# ISPconfig 3.1.3 + letsencrypt und Ubuntu 16.04.2 LTS



## proxykermit (24. Mai 2017)

Hallo zusammen,
bin so langsam am durchdrehen.
*Kurz*: ich schaffe es nicht per ISPconfig-Backend die letsencrypt zertifikate automatisch zu erstellen.
*Lang: *Nach den hier vorhandenen Anleitungen - sowohl für die 16.04 als auch die 17.04 (beides getestet um sicher zu gehen, die 16.04 mit mehreren Versuchen), sobald alles installiert ist, rufe ich das Backend von ISPconfig 3.1.3 auf und erstelle einen Client, dieser bekommt eine Website mit meiner Domain. Das ist auch die Domain für das ISPconfig Backend. Ohne auto "www".
Ich aktiviere auf der ersten Registerkarte SSL + Let's Encrypt. Das Backend zeigt einen "update Job" unter Monitoring an. Es passiert aber nichts. Es gibt weder unter */etc/letsencrypt* irgendwelche Einträge wie *../live/domain.tld/..*.  Auch unter */var/log/* gibt es _keinen_ letsencrypt Ordner. Nachdem der Update-Job gelaufen ist, sind die Checkboxen für SSL und Letsencrypt wieder leer - also nicht aktiv.

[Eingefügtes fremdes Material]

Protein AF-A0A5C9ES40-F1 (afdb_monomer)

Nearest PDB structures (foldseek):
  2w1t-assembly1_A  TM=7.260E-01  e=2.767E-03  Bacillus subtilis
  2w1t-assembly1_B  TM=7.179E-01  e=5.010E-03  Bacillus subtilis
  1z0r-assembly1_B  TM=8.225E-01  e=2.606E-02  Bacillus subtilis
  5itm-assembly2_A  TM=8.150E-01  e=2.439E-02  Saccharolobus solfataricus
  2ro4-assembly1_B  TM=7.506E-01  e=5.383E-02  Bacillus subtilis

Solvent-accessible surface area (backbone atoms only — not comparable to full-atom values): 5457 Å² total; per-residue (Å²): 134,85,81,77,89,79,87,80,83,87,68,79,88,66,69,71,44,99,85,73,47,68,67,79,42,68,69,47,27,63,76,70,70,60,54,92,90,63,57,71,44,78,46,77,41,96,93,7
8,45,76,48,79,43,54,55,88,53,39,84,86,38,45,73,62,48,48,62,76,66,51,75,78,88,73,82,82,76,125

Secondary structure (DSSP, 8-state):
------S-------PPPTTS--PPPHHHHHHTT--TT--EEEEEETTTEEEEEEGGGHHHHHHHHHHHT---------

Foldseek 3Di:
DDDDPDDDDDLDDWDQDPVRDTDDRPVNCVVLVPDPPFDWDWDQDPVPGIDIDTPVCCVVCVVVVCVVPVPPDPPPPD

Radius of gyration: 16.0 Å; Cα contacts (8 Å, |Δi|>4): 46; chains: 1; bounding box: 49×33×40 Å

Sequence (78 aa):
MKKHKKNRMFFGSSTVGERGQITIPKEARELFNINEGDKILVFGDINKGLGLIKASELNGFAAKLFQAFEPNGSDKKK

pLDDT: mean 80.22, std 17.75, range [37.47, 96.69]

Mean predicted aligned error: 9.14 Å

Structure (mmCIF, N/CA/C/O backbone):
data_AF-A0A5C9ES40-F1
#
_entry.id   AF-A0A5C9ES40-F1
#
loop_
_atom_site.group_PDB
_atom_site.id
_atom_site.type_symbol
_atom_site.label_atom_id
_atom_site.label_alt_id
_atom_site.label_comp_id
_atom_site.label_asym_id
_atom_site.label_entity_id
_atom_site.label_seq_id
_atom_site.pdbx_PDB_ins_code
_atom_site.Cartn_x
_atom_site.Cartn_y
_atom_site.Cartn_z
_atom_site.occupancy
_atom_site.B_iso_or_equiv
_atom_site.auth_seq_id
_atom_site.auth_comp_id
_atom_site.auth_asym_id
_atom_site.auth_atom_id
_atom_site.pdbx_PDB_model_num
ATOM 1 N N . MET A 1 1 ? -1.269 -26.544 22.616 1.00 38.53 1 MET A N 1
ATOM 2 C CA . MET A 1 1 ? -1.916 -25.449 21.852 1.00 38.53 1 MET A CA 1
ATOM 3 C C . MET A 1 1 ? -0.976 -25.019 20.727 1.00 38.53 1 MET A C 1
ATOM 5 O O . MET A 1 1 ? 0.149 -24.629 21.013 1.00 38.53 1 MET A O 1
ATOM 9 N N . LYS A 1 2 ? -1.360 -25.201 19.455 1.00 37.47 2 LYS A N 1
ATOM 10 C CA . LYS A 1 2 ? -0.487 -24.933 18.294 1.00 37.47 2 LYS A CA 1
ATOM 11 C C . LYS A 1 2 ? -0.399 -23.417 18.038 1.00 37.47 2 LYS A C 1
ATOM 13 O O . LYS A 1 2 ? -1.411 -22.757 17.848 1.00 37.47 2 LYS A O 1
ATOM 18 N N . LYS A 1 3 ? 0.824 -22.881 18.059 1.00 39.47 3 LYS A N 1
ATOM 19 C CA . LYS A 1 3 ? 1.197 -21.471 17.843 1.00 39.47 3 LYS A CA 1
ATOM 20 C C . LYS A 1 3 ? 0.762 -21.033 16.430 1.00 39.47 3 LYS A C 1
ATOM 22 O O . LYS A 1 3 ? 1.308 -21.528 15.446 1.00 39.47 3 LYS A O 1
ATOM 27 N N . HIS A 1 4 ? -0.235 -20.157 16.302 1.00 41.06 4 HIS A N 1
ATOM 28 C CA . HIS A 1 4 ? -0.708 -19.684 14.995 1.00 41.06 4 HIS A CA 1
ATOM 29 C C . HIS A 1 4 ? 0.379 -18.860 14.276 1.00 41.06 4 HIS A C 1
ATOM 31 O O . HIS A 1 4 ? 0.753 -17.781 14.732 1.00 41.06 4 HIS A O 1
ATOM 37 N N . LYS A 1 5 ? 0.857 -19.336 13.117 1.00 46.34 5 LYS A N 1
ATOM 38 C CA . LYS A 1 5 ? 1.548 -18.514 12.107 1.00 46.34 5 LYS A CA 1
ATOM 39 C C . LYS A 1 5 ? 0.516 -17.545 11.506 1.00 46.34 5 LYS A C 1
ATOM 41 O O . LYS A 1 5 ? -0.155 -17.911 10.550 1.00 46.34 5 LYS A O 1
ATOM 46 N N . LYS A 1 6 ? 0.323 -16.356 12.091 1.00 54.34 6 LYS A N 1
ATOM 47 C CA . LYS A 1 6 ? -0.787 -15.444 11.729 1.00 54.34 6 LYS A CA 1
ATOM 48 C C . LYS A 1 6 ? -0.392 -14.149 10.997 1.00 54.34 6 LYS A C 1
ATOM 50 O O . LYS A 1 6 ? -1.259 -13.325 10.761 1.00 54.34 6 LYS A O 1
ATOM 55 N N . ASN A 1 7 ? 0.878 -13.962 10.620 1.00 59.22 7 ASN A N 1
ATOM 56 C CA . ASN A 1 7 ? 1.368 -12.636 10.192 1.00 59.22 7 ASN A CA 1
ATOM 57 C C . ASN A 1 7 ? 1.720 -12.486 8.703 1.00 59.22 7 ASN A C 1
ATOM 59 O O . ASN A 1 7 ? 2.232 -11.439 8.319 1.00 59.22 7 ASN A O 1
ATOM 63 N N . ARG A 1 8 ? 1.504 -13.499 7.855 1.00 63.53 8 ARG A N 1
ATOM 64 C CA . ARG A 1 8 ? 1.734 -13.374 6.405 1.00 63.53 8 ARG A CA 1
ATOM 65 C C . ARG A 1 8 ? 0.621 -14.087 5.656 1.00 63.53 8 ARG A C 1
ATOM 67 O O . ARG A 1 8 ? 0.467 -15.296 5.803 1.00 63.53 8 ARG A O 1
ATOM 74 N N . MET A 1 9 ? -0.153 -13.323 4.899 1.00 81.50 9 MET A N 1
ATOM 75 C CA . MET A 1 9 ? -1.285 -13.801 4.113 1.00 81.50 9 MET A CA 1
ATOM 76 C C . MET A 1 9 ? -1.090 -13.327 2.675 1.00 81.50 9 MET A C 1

Wie hier beschrieben: https://www.howtoforge.com/community/threads/lets-encrypt-error-faq.74179/ habe ich bereits alles soweit geprüft. Die Domain ist von extern erreichbar - sowohl die http Version als auch die SSL mit dem 8080 Port für das Backend.

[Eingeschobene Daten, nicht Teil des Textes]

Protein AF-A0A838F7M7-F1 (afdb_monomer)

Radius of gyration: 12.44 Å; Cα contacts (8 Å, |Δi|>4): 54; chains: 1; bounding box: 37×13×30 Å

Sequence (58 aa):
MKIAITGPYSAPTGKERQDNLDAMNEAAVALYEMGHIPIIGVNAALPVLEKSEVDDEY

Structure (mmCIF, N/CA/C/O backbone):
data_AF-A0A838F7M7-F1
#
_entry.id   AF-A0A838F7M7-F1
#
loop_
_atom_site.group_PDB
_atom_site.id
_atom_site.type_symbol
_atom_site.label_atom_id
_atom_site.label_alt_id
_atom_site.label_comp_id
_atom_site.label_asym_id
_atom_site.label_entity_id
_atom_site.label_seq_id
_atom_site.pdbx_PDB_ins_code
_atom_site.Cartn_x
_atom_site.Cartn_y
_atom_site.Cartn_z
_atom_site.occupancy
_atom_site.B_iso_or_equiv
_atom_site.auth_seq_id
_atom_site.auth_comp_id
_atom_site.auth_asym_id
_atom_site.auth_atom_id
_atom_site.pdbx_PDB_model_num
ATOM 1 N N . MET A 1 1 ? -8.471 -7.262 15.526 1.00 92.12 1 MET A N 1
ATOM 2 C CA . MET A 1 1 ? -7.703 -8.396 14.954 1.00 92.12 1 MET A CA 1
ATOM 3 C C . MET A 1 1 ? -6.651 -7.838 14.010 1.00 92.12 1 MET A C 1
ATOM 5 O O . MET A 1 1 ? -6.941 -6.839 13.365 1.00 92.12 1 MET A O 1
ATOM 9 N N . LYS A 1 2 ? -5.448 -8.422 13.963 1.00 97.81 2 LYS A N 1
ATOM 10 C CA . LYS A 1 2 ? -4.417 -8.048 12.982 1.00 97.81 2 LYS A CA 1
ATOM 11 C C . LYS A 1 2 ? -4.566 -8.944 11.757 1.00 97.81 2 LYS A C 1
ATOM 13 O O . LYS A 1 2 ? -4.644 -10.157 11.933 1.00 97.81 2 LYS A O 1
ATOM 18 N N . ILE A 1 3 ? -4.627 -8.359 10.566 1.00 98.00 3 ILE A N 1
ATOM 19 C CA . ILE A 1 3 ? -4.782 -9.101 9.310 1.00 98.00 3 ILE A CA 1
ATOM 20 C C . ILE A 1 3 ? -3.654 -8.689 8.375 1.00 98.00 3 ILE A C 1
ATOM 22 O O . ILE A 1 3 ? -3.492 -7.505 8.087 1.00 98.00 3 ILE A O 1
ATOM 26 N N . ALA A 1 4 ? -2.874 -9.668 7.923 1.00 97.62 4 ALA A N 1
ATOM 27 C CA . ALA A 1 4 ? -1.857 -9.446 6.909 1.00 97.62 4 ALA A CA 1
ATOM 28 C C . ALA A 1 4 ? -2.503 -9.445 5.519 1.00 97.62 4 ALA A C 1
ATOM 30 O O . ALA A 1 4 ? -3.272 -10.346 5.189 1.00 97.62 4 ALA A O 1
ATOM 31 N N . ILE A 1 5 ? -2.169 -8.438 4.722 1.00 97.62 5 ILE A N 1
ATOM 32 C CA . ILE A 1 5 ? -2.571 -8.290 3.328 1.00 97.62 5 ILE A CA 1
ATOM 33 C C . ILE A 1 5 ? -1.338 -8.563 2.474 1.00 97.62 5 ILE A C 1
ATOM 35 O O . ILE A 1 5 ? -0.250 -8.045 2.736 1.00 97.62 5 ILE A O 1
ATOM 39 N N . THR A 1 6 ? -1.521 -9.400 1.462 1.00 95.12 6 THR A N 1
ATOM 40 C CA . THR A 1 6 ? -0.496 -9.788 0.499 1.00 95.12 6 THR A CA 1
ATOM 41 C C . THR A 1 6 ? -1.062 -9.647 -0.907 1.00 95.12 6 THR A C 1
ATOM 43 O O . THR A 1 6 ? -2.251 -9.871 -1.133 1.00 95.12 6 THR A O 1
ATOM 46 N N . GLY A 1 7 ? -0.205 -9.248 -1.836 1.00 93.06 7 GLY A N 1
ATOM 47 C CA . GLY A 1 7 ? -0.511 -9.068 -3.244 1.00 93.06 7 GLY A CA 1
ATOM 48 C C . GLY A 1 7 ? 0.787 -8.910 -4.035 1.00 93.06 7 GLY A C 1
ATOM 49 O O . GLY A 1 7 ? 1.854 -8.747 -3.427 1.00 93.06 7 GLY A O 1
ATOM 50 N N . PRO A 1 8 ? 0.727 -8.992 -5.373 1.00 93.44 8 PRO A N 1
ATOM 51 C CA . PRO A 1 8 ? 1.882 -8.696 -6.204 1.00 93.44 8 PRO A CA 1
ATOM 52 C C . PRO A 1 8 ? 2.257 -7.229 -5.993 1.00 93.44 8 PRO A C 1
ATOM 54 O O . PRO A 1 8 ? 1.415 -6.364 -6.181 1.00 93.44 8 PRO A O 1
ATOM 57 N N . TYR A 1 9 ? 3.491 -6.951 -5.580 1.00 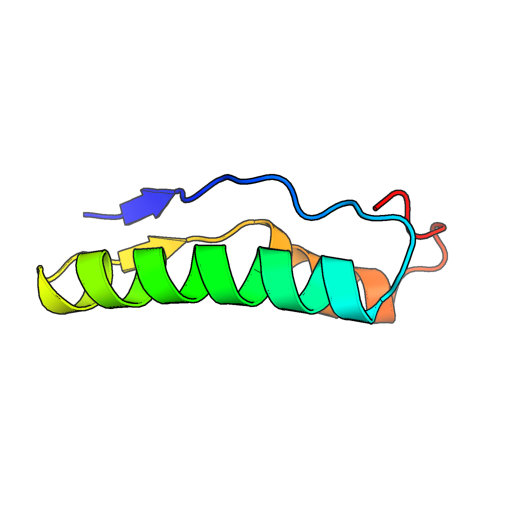94.31 9 TYR A N 1
ATOM 58 C CA . TYR A 1 9 ? 4.044 -5.593 -5.613 1.00 94.31 9 TYR A CA 1
ATOM 59 C C . TYR A 1 9 ? 4.883 -5.399 -6.872 1.00 94.31 9 TYR A C 1
ATOM 61 O O . TYR A 1 9 ? 4.700 -4.416 -7.585 1.00 94.31 9 TYR A O 1
ATOM 69 N N . SER A 1 10 ? 5.713 -6.395 -7.180 1.00 91.19 10 SER A N 1
ATOM 70 C CA . SER A 1 10 ? 6.597 -6.431 -8.335 1.00 91.19 10 SER A CA 1
ATOM 71 C C . SER A 1 10 ? 5.902 -6.154 -9.658 1.00 91.19 10 SER A C 1
ATOM 73 O O . SER A 1 10 ? 4.871 -6.755 -9.973 1.00 91.19 10 SER A O 1
ATOM 75 N N . ALA A 1 11 ? 6.499 -5.261 -10.444 1.00 93.50 11 ALA A N 1
ATOM 76 C CA . ALA A 1 11 ? 6.030 -4.906 -11.774 1.00 93.50 11 ALA A CA 1
ATOM 77 C C . ALA A 1 11 ? 7.153 -4.266 -12.617 1.00 93.50 11 ALA A C 1
ATOM 79 O O . ALA A 1 11 ? 8.103 -3.725 -12.048 1.00 93.50 11 ALA A O 1
ATOM 80 N N . PRO A 1 12 ? 7.049 -4.281 -13.962 1.00 92.19 12 PRO A N 1
ATOM 81 C CA . PRO A 1 12 ? 8.083 -3.741 -14.852 1.00 92.19 12 PRO A CA 1
ATOM 82 C C . PRO A 1 12 ? 8.390 -2.253 -14.657 1.00 92.19 12 PR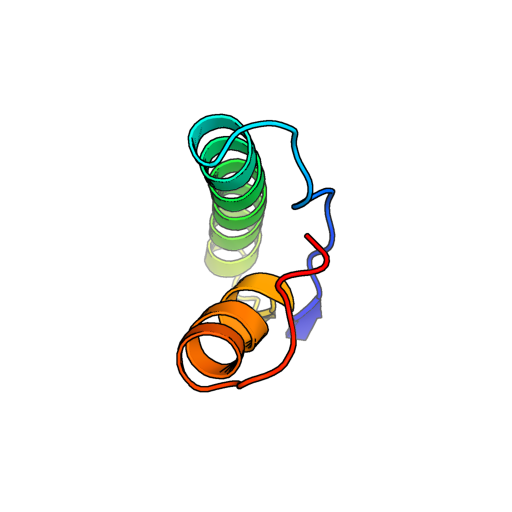O A C 1
ATOM 84 O O . PRO A 1 12 ? 9.515 -1.817 -14.901 1.00 92.19 12 PRO A O 1
ATOM 87 N N . THR A 1 13 ? 7.400 -1.459 -14.248 1.00 93.19 13 THR A N 1
ATOM 88 C CA . THR A 1 13 ? 7.559 -0.019 -14.036 1.00 93.19 13 THR A CA 1
ATOM 89 C C . THR A 1 13 ? 7.197 0.398 -12.616 1.00 93.19 13 THR A C 1
ATOM 91 O O . THR A 1 13 ? 6.321 -0.177 -11.971 1.00 93.19 13 THR A O 1
ATOM 94 N N . GLY A 1 14 ? 7.811 1.488 -12.142 1.00 92.00 14 GLY A N 1
ATOM 95 C CA . GLY A 1 14 ? 7.470 2.070 -10.840 1.00 92.00 14 GLY A CA 1
ATOM 96 C C . GLY A 1 14 ? 6.002 2.512 -10.739 1.00 92.00 14 GLY A C 1
ATOM 97 O O . GLY A 1 14 ? 5.423 2.446 -9.660 1.00 92.00 14 GLY A O 1
ATOM 98 N N . LYS A 1 15 ? 5.375 2.900 -11.860 1.00 95.75 15 LYS A N 1
ATOM 99 C CA . LYS A 1 15 ? 3.942 3.229 -11.903 1.00 95.75 15 LYS A CA 1
ATOM 100 C C . LYS A 1 15 ? 3.075 1.996 -11.656 1.00 95.75 15 LYS A C 1
ATOM 102 O O . LYS A 1 15 ? 2.165 2.069 -10.843 1.00 95.75 15 LYS A O 1
ATOM 107 N N . GLU A 1 16 ? 3.379 0.877 -12.308 1.00 95.62 16 GLU A N 1
ATOM 108 C CA . GLU A 1 16 ? 2.654 -0.380 -12.091 1.00 95.62 16 GLU A CA 1
ATOM 109 C C . GLU A 1 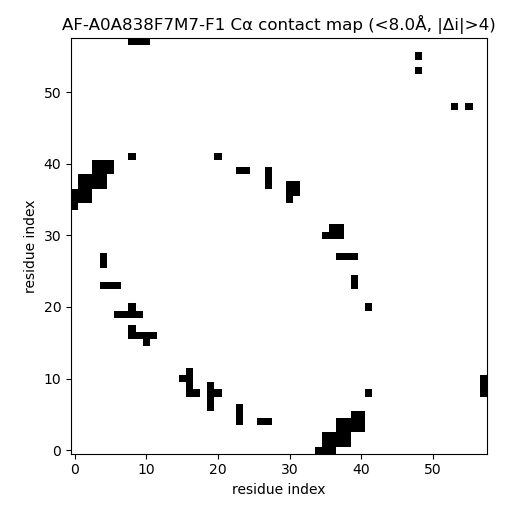16 ? 2.878 -0.919 -10.669 1.00 95.62 16 GLU A C 1
ATOM 111 O O . GLU A 1 16 ? 1.938 -1.415 -10.051 1.00 95.62 16 GLU A O 1
ATOM 116 N N . ARG A 1 17 ? 4.083 -0.754 -10.099 1.00 95.19 17 ARG A N 1
ATOM 117 C CA . ARG A 1 17 ? 4.336 -1.076 -8.683 1.00 95.19 17 ARG A CA 1
ATOM 118 C C . ARG A 1 17 ? 3.492 -0.224 -7.737 1.00 95.19 17 ARG A C 1
ATOM 120 O O . ARG A 1 17 ? 2.975 -0.738 -6.746 1.00 95.19 17 ARG A O 1
ATOM 127 N N . GLN A 1 18 ? 3.335 1.065 -8.038 1.00 95.88 18 GLN A N 1
ATOM 128 C CA . GLN A 1 18 ? 2.469 1.947 -7.260 1.00 95.88 18 GLN A CA 1
ATOM 129 C C . GLN A 1 18 ? 0.997 1.535 -7.379 1.00 95.88 18 GLN A C 1
ATOM 131 O O . GLN A 1 18 ? 0.327 1.441 -6.359 1.00 95.88 18 GLN A O 1
ATOM 136 N N . ASP A 1 19 ? 0.521 1.202 -8.580 1.00 97.75 19 ASP A N 1
ATOM 137 C CA . ASP A 1 19 ? -0.863 0.749 -8.797 1.00 97.75 19 ASP A CA 1
ATOM 138 C C . ASP A 1 19 ? -1.175 -0.531 -8.010 1.00 97.75 19 ASP A C 1
ATOM 140 O O . ASP A 1 19 ? -2.226 -0.662 -7.382 1.00 97.75 19 ASP A O 1
ATOM 144 N N . ASN A 1 20 ? -0.219 -1.456 -7.982 1.00 97.12 20 ASN A N 1
ATOM 145 C CA . ASN A 1 20 ? -0.278 -2.662 -7.168 1.00 97.12 20 ASN A CA 1
ATOM 146 C C . ASN A 1 20 ? -0.335 -2.361 -5.659 1.00 97.12 20 ASN A C 1
ATOM 148 O O . ASN A 1 20 ? -1.103 -2.983 -4.918 1.00 97.12 20 ASN A O 1
ATOM 152 N N . LEU A 1 21 ? 0.483 -1.414 -5.190 1.00 96.88 21 LEU A N 1
ATOM 153 C CA . LEU A 1 21 ? 0.494 -0.991 -3.791 1.00 96.88 21 LEU A CA 1
ATOM 154 C C . LEU A 1 21 ? -0.824 -0.319 -3.394 1.00 96.88 21 LEU A C 1
ATOM 156 O O . LEU A 1 21 ? -1.358 -0.597 -2.320 1.00 96.88 21 LEU A O 1
ATOM 160 N N . ASP A 1 22 ? -1.368 0.513 -4.277 1.00 97.81 22 ASP A N 1
ATOM 161 C CA . ASP A 1 22 ? -2.636 1.207 -4.084 1.00 97.81 22 ASP A CA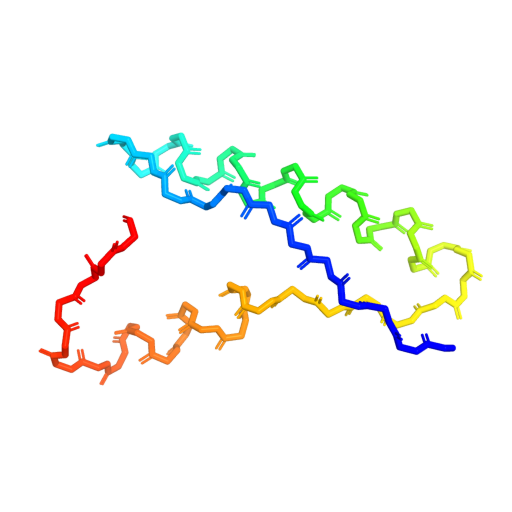 1
ATOM 162 C C . ASP A 1 22 ? -3.795 0.209 -3.982 1.00 97.81 22 ASP A C 1
ATOM 164 O O . ASP A 1 22 ? -4.583 0.294 -3.040 1.00 97.81 22 ASP A O 1
ATOM 168 N N . ALA A 1 23 ? -3.831 -0.822 -4.832 1.00 98.00 23 ALA A N 1
ATOM 169 C CA . ALA A 1 23 ? -4.823 -1.896 -4.735 1.00 98.00 23 ALA A CA 1
ATOM 170 C C . ALA A 1 23 ? -4.765 -2.645 -3.385 1.00 98.00 23 ALA A C 1
ATOM 172 O O . ALA A 1 23 ? -5.797 -2.982 -2.798 1.00 98.00 23 ALA A O 1
ATOM 173 N N . MET A 1 24 ? -3.564 -2.883 -2.842 1.00 98.00 24 MET A N 1
ATOM 174 C CA . MET A 1 24 ? -3.422 -3.457 -1.495 1.00 98.00 24 MET A CA 1
ATOM 175 C C . MET A 1 24 ? -3.904 -2.491 -0.404 1.00 98.00 24 MET A C 1
ATOM 177 O O . MET A 1 24 ? -4.524 -2.925 0.571 1.00 98.00 24 MET A O 1
ATOM 181 N N . ASN A 1 25 ? -3.649 -1.191 -0.558 1.00 98.06 25 ASN A N 1
ATOM 182 C CA . ASN A 1 25 ? -4.110 -0.165 0.375 1.00 98.06 25 ASN A CA 1
ATOM 183 C C . ASN A 1 25 ? -5.641 -0.017 0.357 1.00 98.06 25 ASN A C 1
ATOM 185 O O . ASN A 1 25 ? -6.237 0.141 1.420 1.00 98.06 25 ASN A O 1
ATOM 189 N N . GLU A 1 26 ? -6.299 -0.148 -0.795 1.00 98.25 26 GLU A N 1
ATOM 190 C CA . GLU A 1 26 ? -7.767 -0.172 -0.888 1.00 98.25 26 GLU A CA 1
ATOM 191 C C . GLU A 1 26 ? -8.364 -1.335 -0.080 1.00 98.25 26 GLU A C 1
ATOM 193 O O . GLU A 1 26 ? -9.294 -1.145 0.709 1.00 98.25 26 GLU A O 1
ATOM 198 N N . ALA A 1 27 ? -7.775 -2.532 -0.181 1.00 98.00 27 ALA A N 1
ATOM 199 C CA . ALA A 1 27 ? -8.169 -3.665 0.658 1.00 98.00 27 ALA A CA 1
ATOM 200 C C . ALA A 1 27 ? -7.914 -3.396 2.155 1.00 98.00 27 ALA A C 1
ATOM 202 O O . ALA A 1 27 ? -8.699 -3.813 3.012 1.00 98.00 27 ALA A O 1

Aktuell habe ich ispconfig_update.sh auf "git-stable" ausgeführt - inklusive rekonfiguration der Dienste. Auch keine Änderung. Automatisch wird einfach nichts erstellt.

Wenn ich nun letsencrypt von Hand ausführe mit:
*letsencrypt certonly -d domain.tld --apache --agree-tos -m email@adresse.de*
domain.tld und Email - natürlich mit den passenden Werten.
werden die Zertifikate erstellt, samt den Verzeichnissen /etc/letsencrypt/live/domain.tld usw - inklusive entsprechenden log einträgen unter /var/log/letsencrypt

Wenn ich nun das Zertifikat per ln -s verlinke funktioniert es dann - allerdings ist es nicht das was ich erreichen wollte - die Zertifikate automatisch durch ISPconfig zu erstellen und auch zu erneuern.

Hat irgendjemand eine Idee was ich falsch mache? So viel kann es ja nicht sein, wenn die manuelle Ausführung ohne Probleme funktiniert. Auch ein neues Aufsetzen des Servers ist kein Problem - habe einen Snapshot vor dem Schritt 8 der Anleitung.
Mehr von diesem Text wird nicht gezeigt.